Les chauffeurs californiens d’Uber et de Lyft doivent être salariés, a confirmé lundi un juge de San Francisco. Une nouvelle défaite dans la bataille judiciaire qui oppose les deux géants des VTC aux États-Unis à l’État californien, qui, depuis mai, les accuse de contrevenir à la nouvelle loi californienne sur les travailleurs précaires, rapporte le Wall Street Journal.
Cette loi, dénommée AB5, entrée en vigueur le 1er janvier, est “la plus stricte du genre aux États-Unis”, rappelle le Guardian, et empêche “les entreprises de classer les travailleurs comme entrepreneurs indépendants au lieu d’employés qui ont droit au salaire minimum et aux avantages sociaux”.
La Californie est aussi le plus gros marché américain pour les compagnies de VTC et l’État où les deux compagnies sont nées et ont leur siège. Lyft y revendique 325 000 chauffeurs, contre plus de 200 000 pour Uber, selon le Wall Street Journal.
Un délai de dix jours
Ce procès et l’injonction de lundi “sont les défis les plus importants à ce jour pour le modèle économique des entreprises de VTC”, poursuit le Guardian. Le juge a accordé un délai de dix jours aux deux entreprises, retardant l’exécution de son ordonnance pour leur permettre de faire appel. Ce qu’elles ont l’intention de faire. “Nos élus feraient mieux de se concentrer sur la création d’emploi plutôt que de tenter de faire couler toute une industrie en pleine dépression économique”, a déclaré Davis White pour Uber, rapporte le Washington Post.
Les entreprises de VTC jouent d’autant plus la montre qu’elles espèrent qu’en novembre, les électeurs californiens prouveront “une mesure visant à exempter les travailleurs dépendant d’applications de la loi” sur les travailleurs précaires, explique le Financial Times.
Campagne à 100 millions de dollars
Ainsi, en faisant appel, l’injonction pourrait être prolongée au-delà des dix jours, poursuit le quotidien économique, “ce qui pourrait signifier que l’affaire ne sera pas close avant le vote de novembre”. D’ailleurs, Uber, Lyft et d’autres entreprises du secteur ont déjà dépensé plus de 100 millions de dollars pour faire campagne pour l’exemption, ce qui n’a guère plu au juge.
Mais les entreprises de VTC estiment qu’elles ont suffisamment fait d’efforts. “Une large majorité de conducteurs veulent travailler de manière indépendante et nous avons déjà apporté d’importantes modifications à notre application pour nous conformer à la loi californienne”, avance le porte-parole d’Uber. “Les chauffeurs ne veulent pas être des employés, point final”, ajoute Julie Wood pour Lyft. “En fin de compte, nous pensons que cette question sera tranchée par les électeurs californiens et qu’ils se rangeront du côté des conducteurs.”
Le coût du chômage des indépendants
Avec la crise sanitaire et la chute concomitante des courses de VTC, les conducteurs indépendants d’Uber et Lyft n’ont pas eu droit aux indemnisations.

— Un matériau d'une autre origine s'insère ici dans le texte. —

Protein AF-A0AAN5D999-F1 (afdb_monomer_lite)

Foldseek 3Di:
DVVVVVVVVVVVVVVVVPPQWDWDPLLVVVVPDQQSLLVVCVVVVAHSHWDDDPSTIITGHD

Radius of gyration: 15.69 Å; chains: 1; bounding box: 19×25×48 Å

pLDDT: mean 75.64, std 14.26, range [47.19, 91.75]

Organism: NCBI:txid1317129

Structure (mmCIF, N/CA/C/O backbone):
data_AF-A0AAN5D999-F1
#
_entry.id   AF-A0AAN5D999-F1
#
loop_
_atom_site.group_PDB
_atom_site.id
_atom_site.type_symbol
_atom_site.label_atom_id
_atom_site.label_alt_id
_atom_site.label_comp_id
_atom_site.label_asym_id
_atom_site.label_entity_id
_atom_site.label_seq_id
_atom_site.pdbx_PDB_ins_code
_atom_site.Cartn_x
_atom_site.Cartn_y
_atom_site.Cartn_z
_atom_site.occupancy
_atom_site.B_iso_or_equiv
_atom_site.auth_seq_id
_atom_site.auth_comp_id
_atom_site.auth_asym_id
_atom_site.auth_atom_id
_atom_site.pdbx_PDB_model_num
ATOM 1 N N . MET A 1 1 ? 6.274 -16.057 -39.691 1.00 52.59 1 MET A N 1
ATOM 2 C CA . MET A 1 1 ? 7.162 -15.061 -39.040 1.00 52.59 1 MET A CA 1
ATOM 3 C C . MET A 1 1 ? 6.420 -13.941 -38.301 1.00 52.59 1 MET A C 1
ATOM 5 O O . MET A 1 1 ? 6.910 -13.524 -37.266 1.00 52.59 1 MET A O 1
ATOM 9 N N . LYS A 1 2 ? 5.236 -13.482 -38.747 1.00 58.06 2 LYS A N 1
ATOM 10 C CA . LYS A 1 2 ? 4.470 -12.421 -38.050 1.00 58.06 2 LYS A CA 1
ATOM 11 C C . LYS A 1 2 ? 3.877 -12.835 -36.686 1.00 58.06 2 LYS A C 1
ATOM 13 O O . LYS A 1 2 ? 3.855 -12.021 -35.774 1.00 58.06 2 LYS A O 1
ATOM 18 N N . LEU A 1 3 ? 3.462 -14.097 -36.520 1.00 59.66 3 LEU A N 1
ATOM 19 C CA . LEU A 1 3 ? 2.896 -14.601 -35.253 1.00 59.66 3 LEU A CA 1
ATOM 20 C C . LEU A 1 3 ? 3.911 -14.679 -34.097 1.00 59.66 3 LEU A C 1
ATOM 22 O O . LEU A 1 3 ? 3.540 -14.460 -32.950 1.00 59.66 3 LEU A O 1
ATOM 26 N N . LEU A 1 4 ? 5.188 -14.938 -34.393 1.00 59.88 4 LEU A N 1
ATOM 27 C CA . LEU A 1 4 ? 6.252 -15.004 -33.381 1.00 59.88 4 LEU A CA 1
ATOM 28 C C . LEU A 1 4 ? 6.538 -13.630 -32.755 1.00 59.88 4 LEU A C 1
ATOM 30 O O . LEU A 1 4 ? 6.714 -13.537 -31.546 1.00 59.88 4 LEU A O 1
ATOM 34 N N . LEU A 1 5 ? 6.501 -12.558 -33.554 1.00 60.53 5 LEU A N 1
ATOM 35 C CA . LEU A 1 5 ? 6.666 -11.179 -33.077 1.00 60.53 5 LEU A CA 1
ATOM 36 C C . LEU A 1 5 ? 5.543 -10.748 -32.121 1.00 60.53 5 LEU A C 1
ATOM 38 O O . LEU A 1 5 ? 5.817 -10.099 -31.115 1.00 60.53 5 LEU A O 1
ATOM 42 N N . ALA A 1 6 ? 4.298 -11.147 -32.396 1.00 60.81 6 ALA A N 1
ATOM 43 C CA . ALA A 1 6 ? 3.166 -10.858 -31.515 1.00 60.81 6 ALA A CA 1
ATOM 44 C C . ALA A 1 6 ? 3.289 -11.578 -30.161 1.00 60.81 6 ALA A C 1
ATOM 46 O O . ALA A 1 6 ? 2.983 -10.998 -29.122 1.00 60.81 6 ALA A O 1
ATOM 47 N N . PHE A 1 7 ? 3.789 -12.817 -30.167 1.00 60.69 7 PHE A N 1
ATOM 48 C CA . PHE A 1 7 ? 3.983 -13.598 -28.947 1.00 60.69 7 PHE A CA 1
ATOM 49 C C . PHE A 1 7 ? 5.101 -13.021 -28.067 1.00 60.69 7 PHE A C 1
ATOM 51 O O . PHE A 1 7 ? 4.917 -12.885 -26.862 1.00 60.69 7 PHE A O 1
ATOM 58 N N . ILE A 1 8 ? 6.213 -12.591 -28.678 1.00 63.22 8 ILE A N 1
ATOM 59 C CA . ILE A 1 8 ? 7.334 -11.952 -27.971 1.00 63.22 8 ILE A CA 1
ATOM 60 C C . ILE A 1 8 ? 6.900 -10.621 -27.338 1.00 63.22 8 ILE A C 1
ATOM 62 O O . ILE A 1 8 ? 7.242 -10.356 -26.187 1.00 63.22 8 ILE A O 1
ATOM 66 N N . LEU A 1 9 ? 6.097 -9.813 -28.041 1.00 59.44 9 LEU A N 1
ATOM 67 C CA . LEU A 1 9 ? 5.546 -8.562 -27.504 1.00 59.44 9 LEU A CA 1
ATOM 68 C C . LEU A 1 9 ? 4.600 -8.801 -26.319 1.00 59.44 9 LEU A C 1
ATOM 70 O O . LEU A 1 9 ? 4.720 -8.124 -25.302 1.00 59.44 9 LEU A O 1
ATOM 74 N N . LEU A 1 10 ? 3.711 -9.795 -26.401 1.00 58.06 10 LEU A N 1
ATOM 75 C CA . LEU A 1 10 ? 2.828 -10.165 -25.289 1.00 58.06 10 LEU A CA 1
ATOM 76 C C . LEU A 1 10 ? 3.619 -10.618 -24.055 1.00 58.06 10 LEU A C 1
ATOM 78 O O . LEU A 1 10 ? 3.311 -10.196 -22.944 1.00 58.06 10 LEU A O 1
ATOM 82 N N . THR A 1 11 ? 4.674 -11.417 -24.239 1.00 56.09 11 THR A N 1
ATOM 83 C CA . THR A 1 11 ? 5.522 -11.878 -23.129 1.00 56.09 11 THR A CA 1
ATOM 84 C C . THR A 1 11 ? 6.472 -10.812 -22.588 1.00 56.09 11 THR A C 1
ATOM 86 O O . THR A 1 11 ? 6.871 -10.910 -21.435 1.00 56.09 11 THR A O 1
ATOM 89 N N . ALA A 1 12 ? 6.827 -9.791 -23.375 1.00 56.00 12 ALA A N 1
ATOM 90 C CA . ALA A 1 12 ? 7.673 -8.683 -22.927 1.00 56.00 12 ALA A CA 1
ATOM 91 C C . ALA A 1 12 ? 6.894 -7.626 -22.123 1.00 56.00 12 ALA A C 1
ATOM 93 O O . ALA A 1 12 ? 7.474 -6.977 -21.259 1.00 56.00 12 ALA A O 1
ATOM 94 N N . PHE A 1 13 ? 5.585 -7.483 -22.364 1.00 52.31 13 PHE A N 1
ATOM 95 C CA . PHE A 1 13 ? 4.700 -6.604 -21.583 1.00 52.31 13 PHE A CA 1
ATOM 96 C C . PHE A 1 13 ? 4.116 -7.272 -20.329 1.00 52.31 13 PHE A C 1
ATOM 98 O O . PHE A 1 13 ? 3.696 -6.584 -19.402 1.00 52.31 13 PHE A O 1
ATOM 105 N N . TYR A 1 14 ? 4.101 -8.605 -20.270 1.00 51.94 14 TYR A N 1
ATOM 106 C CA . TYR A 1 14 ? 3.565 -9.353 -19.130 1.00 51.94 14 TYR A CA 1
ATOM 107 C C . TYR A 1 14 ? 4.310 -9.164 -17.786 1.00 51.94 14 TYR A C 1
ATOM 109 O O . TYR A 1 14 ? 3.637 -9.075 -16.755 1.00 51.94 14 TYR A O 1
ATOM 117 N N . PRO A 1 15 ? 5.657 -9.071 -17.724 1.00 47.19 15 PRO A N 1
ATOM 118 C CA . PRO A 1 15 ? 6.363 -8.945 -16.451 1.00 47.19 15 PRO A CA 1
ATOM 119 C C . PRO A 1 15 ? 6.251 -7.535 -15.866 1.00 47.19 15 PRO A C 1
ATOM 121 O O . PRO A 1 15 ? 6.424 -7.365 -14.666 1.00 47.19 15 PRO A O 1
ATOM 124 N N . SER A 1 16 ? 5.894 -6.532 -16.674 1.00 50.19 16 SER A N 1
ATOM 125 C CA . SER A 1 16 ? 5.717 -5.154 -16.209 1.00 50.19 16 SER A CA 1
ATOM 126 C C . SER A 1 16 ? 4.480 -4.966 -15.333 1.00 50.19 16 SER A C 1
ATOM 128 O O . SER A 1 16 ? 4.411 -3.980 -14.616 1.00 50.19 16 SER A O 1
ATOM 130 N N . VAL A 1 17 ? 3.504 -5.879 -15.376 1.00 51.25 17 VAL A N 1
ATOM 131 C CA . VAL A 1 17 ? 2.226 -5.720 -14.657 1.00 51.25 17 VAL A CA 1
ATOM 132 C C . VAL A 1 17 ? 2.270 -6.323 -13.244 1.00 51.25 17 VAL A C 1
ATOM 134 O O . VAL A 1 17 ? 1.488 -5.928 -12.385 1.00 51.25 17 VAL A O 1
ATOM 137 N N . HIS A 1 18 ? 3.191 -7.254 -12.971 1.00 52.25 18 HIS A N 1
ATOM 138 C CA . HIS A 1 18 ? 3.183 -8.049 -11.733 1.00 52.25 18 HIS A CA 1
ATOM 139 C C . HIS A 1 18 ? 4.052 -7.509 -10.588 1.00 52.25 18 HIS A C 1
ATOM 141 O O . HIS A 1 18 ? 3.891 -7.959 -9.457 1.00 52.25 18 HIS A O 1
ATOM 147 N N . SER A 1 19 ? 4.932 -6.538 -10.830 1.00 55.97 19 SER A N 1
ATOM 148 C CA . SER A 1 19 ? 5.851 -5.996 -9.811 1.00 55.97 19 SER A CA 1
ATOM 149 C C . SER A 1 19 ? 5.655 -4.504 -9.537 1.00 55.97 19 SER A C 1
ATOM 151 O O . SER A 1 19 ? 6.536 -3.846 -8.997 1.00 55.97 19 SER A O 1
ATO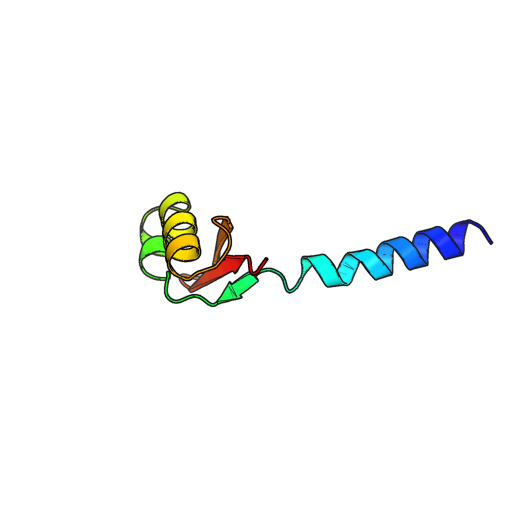M 153 N N . ILE A 1 20 ? 4.486 -3.967 -9.888 1.00 74.44 20 ILE A N 1
ATOM 154 C CA . ILE A 1 20 ? 4.160 -2.559 -9.653 1.00 74.44 20 ILE A CA 1
ATOM 155 C C . ILE A 1 20 ? 3.788 -2.324 -8.182 1.00 74.44 20 ILE A C 1
ATOM 157 O O . ILE A 1 20 ? 4.033 -1.252 -7.653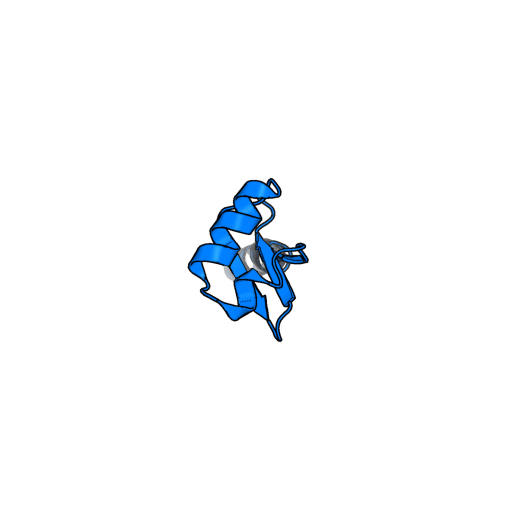 1.00 74.44 20 ILE A O 1
ATOM 161 N N . PHE A 1 21 ? 3.207 -3.307 -7.494 1.00 83.06 21 PHE A N 1
ATOM 162 C CA . PHE A 1 21 ? 2.655 -3.109 -6.155 1.00 83.06 21 PHE A CA 1
ATOM 163 C C . PHE A 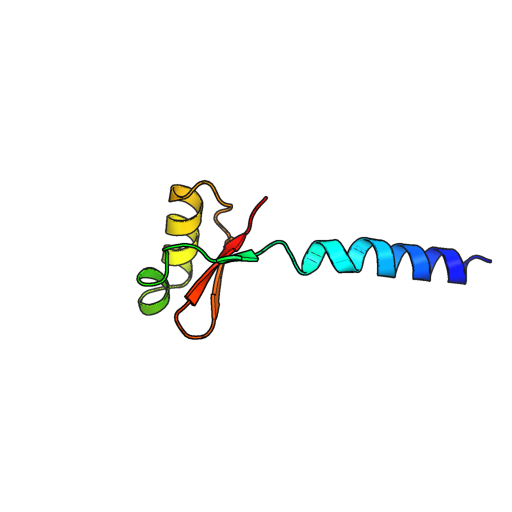1 21 ? 3.595 -3.621 -5.064 1.00 83.06 21 PHE A C 1
ATOM 165 O O . PHE A 1 21 ? 3.836 -4.821 -4.946 1.00 83.06 21 PHE A O 1
ATOM 172 N N . VAL A 1 22 ? 4.103 -2.700 -4.247 1.00 87.44 22 VAL A N 1
ATOM 173 C CA . VAL A 1 22 ? 4.998 -2.978 -3.120 1.00 87.44 22 VAL A CA 1
ATOM 174 C C . VAL A 1 22 ? 4.254 -2.825 -1.795 1.00 87.44 22 VAL A C 1
ATOM 176 O O . VAL A 1 22 ? 3.396 -1.949 -1.679 1.00 87.44 22 VAL A O 1
ATOM 179 N N . PRO A 1 23 ? 4.538 -3.666 -0.787 1.00 87.62 23 PRO A N 1
ATOM 180 C CA . PRO A 1 23 ? 3.915 -3.531 0.523 1.00 87.62 23 PRO A CA 1
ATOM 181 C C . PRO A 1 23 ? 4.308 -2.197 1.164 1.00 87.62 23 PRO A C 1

Les entreprises de VTC n’ayant pas cotisé à la caisse d’assurance-chômage californienne, la Californie a rapidement épuisé les fonds d’indemnisation pour la vague sans précédent de pertes d’emplois due à la pandémie, ce qui a conduit l’État à emprunter des milliards de dollars au gouvernement fédéral, explique le Guardian.
Les compagnies de transport ont elles aussi eu à subir les conséquences de la crise. “Uber a annoncé la semaine dernière avoir perdu 1,78 milliard de dollars au cours des trois derniers mois, des millions de personnes étant restées chez elles pendant la pandémie.”
Pour Veena Dubal, professeur de droit à l’université Hastings en Californie et spécialiste de la gig economy (l’économie des petits boulots payés à la tâche) citée par le Guardian, cette décision est tout simplement “énorme” :
“La justice n’a jamais été aussi près de faire respecter le droit du travail dans la gig economy.”